WORK ORDER. Please return, with no alterations, the lines below from the very first through the one that contains "ATOM 30 O O".

[Saved data entries]
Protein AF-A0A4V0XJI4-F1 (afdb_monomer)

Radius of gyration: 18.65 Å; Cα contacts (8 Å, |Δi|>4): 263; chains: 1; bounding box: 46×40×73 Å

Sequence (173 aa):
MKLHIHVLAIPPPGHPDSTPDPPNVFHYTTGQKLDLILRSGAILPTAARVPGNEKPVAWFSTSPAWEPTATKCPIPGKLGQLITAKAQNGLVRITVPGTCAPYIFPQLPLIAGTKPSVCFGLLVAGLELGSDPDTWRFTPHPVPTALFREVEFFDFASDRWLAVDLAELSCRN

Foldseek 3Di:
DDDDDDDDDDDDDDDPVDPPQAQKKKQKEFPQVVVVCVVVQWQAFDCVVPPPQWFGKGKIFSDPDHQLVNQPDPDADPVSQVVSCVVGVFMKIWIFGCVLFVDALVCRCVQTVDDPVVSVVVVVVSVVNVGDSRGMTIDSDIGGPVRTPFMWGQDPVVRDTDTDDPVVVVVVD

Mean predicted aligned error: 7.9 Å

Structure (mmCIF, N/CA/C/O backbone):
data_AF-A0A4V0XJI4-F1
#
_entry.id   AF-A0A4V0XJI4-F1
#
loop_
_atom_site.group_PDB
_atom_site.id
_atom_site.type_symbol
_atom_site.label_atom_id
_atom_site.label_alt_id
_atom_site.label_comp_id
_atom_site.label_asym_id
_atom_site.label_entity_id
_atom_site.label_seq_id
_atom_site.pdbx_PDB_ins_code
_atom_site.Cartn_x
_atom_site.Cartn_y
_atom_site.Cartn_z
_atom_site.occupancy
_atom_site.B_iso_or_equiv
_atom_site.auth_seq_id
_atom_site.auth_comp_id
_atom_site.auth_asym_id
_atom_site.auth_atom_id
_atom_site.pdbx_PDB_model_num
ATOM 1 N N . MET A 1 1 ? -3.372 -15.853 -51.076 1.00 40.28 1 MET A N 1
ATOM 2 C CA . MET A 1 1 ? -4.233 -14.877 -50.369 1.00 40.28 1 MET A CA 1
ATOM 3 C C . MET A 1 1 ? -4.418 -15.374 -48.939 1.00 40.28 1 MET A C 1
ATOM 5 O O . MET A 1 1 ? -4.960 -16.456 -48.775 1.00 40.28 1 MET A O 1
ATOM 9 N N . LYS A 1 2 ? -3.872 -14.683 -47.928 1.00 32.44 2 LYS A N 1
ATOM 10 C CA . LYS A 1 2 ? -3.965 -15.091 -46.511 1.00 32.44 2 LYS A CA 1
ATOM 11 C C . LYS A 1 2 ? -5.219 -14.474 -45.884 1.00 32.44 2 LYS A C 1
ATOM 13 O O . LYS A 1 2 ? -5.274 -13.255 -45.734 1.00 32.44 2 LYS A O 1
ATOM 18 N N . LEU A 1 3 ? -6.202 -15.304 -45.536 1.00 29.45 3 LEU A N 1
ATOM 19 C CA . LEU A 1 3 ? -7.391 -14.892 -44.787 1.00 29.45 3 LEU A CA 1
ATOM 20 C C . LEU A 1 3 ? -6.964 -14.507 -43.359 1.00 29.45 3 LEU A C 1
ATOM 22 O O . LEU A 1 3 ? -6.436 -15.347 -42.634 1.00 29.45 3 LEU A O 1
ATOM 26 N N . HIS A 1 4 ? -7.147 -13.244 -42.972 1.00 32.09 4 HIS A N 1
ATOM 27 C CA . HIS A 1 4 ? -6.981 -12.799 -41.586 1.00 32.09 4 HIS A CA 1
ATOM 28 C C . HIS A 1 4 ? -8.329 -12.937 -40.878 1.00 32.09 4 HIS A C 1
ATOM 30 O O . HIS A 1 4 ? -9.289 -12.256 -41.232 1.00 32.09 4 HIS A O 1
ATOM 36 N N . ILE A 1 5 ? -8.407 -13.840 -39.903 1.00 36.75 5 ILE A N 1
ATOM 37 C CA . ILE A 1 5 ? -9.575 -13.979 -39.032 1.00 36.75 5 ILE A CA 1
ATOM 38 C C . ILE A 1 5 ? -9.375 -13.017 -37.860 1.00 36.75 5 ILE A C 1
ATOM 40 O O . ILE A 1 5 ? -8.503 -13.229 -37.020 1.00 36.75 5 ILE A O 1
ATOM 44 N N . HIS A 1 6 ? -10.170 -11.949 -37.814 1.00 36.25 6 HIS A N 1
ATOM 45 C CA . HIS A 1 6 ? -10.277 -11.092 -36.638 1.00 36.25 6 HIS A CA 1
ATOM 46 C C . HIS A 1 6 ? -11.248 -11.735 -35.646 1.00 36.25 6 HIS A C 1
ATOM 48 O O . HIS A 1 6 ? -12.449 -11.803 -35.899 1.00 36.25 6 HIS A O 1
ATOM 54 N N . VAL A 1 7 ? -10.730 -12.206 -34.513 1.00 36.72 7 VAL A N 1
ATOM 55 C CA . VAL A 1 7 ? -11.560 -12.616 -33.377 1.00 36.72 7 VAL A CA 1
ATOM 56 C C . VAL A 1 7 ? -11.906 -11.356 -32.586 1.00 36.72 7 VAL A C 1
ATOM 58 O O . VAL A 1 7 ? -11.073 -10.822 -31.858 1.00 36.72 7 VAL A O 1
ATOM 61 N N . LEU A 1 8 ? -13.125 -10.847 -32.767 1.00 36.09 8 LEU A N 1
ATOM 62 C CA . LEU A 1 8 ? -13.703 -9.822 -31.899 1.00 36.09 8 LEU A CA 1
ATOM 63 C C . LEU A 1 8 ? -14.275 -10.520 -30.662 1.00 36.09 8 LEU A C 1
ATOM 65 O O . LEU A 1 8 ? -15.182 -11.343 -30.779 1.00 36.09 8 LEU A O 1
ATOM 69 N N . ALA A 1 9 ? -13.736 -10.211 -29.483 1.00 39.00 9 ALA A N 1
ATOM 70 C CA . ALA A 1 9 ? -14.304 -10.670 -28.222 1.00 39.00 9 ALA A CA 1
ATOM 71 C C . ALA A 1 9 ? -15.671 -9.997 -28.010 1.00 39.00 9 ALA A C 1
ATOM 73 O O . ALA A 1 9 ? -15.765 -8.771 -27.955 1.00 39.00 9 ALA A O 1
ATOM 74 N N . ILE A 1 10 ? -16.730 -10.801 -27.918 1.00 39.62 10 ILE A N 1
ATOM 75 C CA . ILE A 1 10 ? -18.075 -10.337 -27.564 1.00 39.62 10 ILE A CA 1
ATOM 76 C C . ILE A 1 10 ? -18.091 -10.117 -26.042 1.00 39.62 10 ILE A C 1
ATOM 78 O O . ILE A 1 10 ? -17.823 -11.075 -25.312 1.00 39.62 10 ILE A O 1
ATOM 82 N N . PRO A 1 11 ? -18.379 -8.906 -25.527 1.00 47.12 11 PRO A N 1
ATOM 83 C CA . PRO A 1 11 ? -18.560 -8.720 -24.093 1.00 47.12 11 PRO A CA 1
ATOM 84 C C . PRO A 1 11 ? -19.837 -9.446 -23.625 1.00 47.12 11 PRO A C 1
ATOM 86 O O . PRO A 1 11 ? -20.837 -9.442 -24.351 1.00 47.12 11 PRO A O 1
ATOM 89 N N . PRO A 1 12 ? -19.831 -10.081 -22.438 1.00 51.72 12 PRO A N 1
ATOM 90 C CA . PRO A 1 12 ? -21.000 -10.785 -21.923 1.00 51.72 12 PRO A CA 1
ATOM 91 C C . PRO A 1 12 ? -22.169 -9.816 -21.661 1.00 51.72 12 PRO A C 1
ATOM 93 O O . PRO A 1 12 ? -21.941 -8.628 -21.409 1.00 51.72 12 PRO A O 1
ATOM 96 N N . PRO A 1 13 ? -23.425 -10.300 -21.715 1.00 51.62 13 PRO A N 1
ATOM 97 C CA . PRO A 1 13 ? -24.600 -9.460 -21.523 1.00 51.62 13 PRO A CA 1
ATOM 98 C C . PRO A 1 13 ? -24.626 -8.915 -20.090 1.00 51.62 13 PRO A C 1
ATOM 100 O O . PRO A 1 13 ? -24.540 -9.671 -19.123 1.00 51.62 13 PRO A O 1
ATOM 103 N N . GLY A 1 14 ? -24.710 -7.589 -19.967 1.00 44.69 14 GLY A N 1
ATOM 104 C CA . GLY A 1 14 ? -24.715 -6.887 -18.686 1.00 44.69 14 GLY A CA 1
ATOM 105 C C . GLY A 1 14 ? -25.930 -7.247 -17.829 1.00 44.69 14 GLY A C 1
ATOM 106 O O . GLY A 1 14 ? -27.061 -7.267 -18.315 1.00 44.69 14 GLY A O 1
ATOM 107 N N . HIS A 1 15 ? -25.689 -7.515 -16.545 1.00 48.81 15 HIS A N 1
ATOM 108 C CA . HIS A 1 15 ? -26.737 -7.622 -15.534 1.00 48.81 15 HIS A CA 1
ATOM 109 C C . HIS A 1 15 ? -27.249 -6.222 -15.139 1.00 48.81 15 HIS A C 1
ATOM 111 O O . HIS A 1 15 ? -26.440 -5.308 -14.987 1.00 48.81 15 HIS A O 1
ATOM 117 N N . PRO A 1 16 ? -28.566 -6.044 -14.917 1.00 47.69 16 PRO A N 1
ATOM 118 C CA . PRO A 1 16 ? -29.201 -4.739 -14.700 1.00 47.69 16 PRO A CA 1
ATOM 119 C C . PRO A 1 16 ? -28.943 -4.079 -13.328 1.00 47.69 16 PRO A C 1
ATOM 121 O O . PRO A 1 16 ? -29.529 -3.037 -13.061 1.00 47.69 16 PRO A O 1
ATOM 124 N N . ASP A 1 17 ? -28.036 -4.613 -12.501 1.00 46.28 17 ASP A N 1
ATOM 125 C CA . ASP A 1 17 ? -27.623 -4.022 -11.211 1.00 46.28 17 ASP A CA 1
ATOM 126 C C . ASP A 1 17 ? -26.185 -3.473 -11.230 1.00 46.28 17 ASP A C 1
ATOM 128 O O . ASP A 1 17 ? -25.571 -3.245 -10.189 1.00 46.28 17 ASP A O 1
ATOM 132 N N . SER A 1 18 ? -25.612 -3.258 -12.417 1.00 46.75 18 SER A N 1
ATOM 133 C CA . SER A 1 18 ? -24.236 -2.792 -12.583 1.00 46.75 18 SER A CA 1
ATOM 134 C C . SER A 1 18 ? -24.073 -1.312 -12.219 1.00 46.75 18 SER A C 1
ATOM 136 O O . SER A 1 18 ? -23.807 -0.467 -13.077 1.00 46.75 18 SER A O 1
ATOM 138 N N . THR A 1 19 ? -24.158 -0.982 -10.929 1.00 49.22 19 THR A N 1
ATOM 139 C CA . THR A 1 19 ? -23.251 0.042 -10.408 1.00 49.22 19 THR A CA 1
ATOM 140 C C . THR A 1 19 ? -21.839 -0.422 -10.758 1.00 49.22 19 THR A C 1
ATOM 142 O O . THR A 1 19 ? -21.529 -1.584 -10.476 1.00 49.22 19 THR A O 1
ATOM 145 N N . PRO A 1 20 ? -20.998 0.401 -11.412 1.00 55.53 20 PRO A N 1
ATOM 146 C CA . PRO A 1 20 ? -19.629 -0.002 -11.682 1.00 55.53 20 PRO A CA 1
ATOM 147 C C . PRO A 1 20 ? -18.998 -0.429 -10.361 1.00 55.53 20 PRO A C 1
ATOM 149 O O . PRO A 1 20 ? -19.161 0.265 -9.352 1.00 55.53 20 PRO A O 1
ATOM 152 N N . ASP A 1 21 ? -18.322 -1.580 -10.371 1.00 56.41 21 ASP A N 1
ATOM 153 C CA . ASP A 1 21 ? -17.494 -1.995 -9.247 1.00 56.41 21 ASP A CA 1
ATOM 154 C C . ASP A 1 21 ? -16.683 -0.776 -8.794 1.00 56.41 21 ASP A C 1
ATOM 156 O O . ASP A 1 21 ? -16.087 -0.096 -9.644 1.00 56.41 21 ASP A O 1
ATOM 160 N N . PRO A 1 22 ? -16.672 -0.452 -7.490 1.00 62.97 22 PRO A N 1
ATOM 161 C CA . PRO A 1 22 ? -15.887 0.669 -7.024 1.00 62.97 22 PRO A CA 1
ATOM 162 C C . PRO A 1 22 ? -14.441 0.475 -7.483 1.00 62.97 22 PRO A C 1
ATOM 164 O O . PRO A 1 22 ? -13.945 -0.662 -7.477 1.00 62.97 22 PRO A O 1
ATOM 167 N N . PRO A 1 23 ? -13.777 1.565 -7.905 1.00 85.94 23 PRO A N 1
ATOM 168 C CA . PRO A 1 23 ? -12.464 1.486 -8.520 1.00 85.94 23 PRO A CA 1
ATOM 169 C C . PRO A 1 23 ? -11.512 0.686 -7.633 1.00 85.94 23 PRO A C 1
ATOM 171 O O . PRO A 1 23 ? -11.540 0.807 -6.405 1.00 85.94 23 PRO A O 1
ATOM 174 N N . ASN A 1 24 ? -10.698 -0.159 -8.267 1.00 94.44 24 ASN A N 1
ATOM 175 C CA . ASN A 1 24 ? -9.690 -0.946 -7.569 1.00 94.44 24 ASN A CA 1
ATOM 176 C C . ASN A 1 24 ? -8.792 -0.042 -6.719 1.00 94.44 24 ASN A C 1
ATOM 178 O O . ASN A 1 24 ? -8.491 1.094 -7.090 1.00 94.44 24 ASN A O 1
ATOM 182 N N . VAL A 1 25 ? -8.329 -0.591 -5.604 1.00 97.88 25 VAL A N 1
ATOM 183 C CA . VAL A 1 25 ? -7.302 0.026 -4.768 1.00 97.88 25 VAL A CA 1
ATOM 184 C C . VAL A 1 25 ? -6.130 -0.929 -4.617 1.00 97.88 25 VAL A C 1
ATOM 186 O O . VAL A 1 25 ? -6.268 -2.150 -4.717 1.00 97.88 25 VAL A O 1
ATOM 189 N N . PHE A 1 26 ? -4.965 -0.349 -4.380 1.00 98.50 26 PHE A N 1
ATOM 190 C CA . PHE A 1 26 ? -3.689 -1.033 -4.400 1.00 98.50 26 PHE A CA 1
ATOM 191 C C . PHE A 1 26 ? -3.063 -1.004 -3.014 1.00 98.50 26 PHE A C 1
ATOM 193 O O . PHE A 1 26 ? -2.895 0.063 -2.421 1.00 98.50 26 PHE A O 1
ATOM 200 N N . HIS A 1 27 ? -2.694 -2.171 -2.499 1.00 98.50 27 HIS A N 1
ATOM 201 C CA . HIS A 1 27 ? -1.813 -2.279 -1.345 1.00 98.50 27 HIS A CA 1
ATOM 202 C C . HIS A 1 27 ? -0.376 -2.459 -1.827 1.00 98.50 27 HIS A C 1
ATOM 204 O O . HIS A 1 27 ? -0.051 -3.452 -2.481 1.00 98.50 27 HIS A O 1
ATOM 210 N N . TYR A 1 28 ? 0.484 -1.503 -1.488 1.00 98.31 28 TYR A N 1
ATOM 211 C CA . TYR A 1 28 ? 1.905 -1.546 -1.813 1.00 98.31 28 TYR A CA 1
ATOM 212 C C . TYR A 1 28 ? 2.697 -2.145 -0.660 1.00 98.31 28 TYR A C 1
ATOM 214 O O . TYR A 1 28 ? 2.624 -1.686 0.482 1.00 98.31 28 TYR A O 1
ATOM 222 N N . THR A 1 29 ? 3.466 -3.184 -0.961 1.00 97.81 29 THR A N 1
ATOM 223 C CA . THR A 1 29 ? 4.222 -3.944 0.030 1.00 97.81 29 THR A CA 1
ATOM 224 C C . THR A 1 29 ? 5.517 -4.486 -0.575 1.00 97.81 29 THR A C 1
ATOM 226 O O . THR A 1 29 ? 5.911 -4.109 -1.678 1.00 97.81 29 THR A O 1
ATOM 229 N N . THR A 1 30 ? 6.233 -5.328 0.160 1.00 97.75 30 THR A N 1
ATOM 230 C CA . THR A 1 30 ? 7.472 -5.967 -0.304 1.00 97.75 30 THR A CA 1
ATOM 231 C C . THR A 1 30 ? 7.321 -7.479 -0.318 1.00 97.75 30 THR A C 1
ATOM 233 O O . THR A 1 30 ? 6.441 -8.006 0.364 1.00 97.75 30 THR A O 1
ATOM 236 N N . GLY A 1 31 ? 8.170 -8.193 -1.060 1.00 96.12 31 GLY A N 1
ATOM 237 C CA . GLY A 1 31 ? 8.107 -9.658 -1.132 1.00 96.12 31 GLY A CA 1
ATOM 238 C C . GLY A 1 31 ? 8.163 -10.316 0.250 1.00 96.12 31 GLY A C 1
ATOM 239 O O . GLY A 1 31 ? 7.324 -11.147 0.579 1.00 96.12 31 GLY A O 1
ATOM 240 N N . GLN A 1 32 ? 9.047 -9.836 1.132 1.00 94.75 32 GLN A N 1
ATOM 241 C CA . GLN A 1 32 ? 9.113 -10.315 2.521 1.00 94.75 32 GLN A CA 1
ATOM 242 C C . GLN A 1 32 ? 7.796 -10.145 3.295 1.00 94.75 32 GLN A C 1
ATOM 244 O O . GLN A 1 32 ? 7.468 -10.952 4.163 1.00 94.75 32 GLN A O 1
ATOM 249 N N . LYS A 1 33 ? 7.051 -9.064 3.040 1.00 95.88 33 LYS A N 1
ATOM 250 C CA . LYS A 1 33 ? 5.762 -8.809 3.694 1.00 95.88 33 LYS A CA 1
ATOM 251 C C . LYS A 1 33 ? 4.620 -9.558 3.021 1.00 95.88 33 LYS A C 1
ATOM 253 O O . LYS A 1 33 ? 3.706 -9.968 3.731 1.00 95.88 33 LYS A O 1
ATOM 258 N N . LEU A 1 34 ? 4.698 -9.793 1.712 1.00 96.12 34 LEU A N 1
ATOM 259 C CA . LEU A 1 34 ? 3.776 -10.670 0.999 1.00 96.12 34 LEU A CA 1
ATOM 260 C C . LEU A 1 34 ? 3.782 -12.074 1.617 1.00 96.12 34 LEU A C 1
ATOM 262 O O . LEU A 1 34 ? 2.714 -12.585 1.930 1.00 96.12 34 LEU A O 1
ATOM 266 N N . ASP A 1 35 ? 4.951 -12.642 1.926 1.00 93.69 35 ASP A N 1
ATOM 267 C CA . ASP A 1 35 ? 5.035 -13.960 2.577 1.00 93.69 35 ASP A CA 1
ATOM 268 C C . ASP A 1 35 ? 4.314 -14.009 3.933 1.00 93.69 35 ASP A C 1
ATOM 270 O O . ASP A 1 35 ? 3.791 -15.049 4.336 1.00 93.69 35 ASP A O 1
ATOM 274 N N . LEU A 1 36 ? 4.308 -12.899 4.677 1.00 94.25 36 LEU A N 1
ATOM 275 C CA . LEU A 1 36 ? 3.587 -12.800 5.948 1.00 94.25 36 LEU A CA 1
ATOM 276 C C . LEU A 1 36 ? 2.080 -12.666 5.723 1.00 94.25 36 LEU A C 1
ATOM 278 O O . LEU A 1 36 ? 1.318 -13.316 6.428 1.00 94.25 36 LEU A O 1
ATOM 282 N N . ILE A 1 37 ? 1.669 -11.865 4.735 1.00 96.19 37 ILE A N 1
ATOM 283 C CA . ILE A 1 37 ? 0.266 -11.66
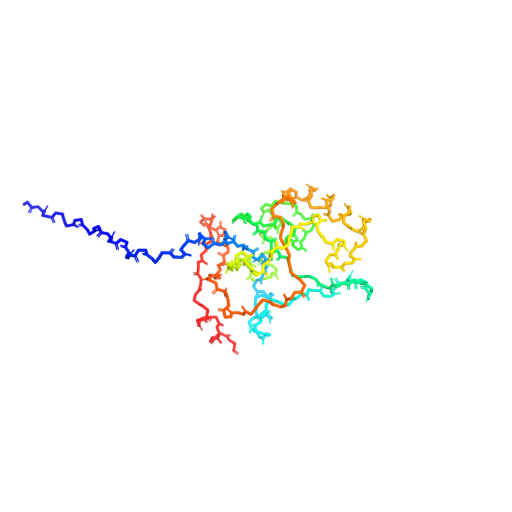9 4.337 1.00 96.19 37 ILE A CA 1
ATOM 284 C C . ILE A 1 37 ? -0.357 -12.988 3.864 1.00 96.19 37 ILE A C 1
ATOM 286 O O . ILE A 1 37 ? -1.483 -13.312 4.236 1.00 96.19 37 ILE A O 1
ATOM 290 N N . LEU A 1 38 ? 0.377 -13.765 3.065 1.00 94.69 38 LEU A N 1
ATOM 291 C CA . LEU A 1 38 ? -0.076 -15.071 2.590 1.00 94.69 38 LEU A CA 1
ATOM 292 C C . LEU A 1 38 ? -0.193 -16.065 3.751 1.00 94.69 38 LEU A C 1
ATOM 294 O O . LEU A 1 38 ? -1.207 -16.746 3.866 1.00 94.69 38 LEU A O 1
ATOM 298 N N . ARG A 1 39 ? 0.786 -16.091 4.666 1.00 93.94 39 ARG A N 1
ATOM 299 C CA . ARG A 1 39 ? 0.745 -16.955 5.859 1.00 93.94 39 ARG A CA 1
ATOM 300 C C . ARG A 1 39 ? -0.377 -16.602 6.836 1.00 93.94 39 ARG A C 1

TASK OUTPUT.
Protein AF-A0A4V0XJI4-F1 (afdb_monomer)

Radius of gyration: 18.65 Å; Cα contacts (8 Å, |Δi|>4): 263; chains: 1; bounding box: 46×40×73 Å

Sequence (173 aa):
MKLHIHVLAIPPPGHPDSTPDPPNVFHYTTGQKLDLILRSGAILPTAARVPGNEKPVAWFSTSPAWEPTATKCPIPGKLGQLITAKAQNGLVRITVPGTCAPYIFPQLPLIAGTKPSVCFGLLVAGLELGSDPDTWRFTPHPVPTALFREVEFFDFASDRWLAVDLAELSCRN

Foldseek 3Di:
DDDDDDDDDDDDDDDPVDPPQAQKKKQKEFPQVVVVCVVVQWQAFDCVVPPPQWFGKGKIFSDPDHQLVNQPDPDADPVSQVVSCVVGVFMKIWIFGCVLFVDALVCRCVQTVDDPVVSVVVVVVSVVNVGDSRGMTIDSDIGGPVRTPFMWGQDPVVRDTDTDDPVVVVVVD

Mean predicted aligned error: 7.9 Å

Structure (mmCIF, N/CA/C/O backbone):
data_AF-A0A4V0XJI4-F1
#
_entry.id   AF-A0A4V0XJI4-F1
#
loop_
_atom_site.group_PDB
_atom_site.id
_atom_site.type_symbol
_atom_site.label_atom_id
_atom_site.label_alt_id
_atom_site.label_comp_id
_atom_site.label_asym_id
_atom_site.label_entity_id
_atom_site.label_seq_id
_atom_site.pdbx_PDB_ins_code
_atom_site.Cartn_x
_atom_site.Cartn_y
_atom_site.Cartn_z
_atom_site.occupancy
_atom_site.B_iso_or_equiv
_atom_site.auth_seq_id
_atom_site.auth_comp_id
_atom_site.auth_asym_id
_atom_site.auth_atom_id
_atom_site.pdbx_PDB_model_num
ATOM 1 N N . MET A 1 1 ? -3.372 -15.853 -51.076 1.00 40.28 1 MET A N 1
ATOM 2 C CA . MET A 1 1 ? -4.233 -14.877 -50.369 1.00 40.28 1 MET A CA 1
ATOM 3 C C . MET A 1 1 ? -4.418 -15.374 -48.939 1.00 40.28 1 MET A C 1
ATOM 5 O O . MET A 1 1 ? -4.960 -16.456 -48.775 1.00 40.28 1 MET A O 1
ATOM 9 N N . LYS A 1 2 ? -3.872 -14.683 -47.928 1.00 32.44 2 LYS A N 1
ATOM 10 C CA . LYS A 1 2 ? -3.965 -15.091 -46.511 1.00 32.44 2 LYS A CA 1
ATOM 11 C C . LYS A 1 2 ? -5.219 -14.474 -45.884 1.00 32.44 2 LYS A C 1
ATOM 13 O O . LYS A 1 2 ? -5.274 -13.255 -45.734 1.00 32.44 2 LYS A O 1
ATOM 18 N N . LEU A 1 3 ? -6.202 -15.304 -45.536 1.00 29.45 3 LEU A N 1
ATOM 19 C CA . LEU A 1 3 ? -7.391 -14.892 -44.787 1.00 29.45 3 LEU A CA 1
ATOM 20 C C . LEU A 1 3 ? -6.964 -14.507 -43.359 1.00 29.45 3 LEU A C 1
ATOM 22 O O . LEU A 1 3 ? -6.436 -15.347 -42.634 1.00 29.45 3 LEU A O 1
ATOM 26 N N . HIS A 1 4 ? -7.147 -13.244 -42.972 1.00 32.09 4 HIS A N 1
ATOM 27 C CA . HIS A 1 4 ? -6.981 -12.799 -41.586 1.00 32.09 4 HIS A CA 1
ATOM 28 C C . HIS A 1 4 ? -8.329 -12.937 -40.878 1.00 32.09 4 HIS A C 1
ATOM 30 O O . HIS A 1 4 ? -9.289 -12.256 -41.232 1.00 32.09 4 HIS A O 1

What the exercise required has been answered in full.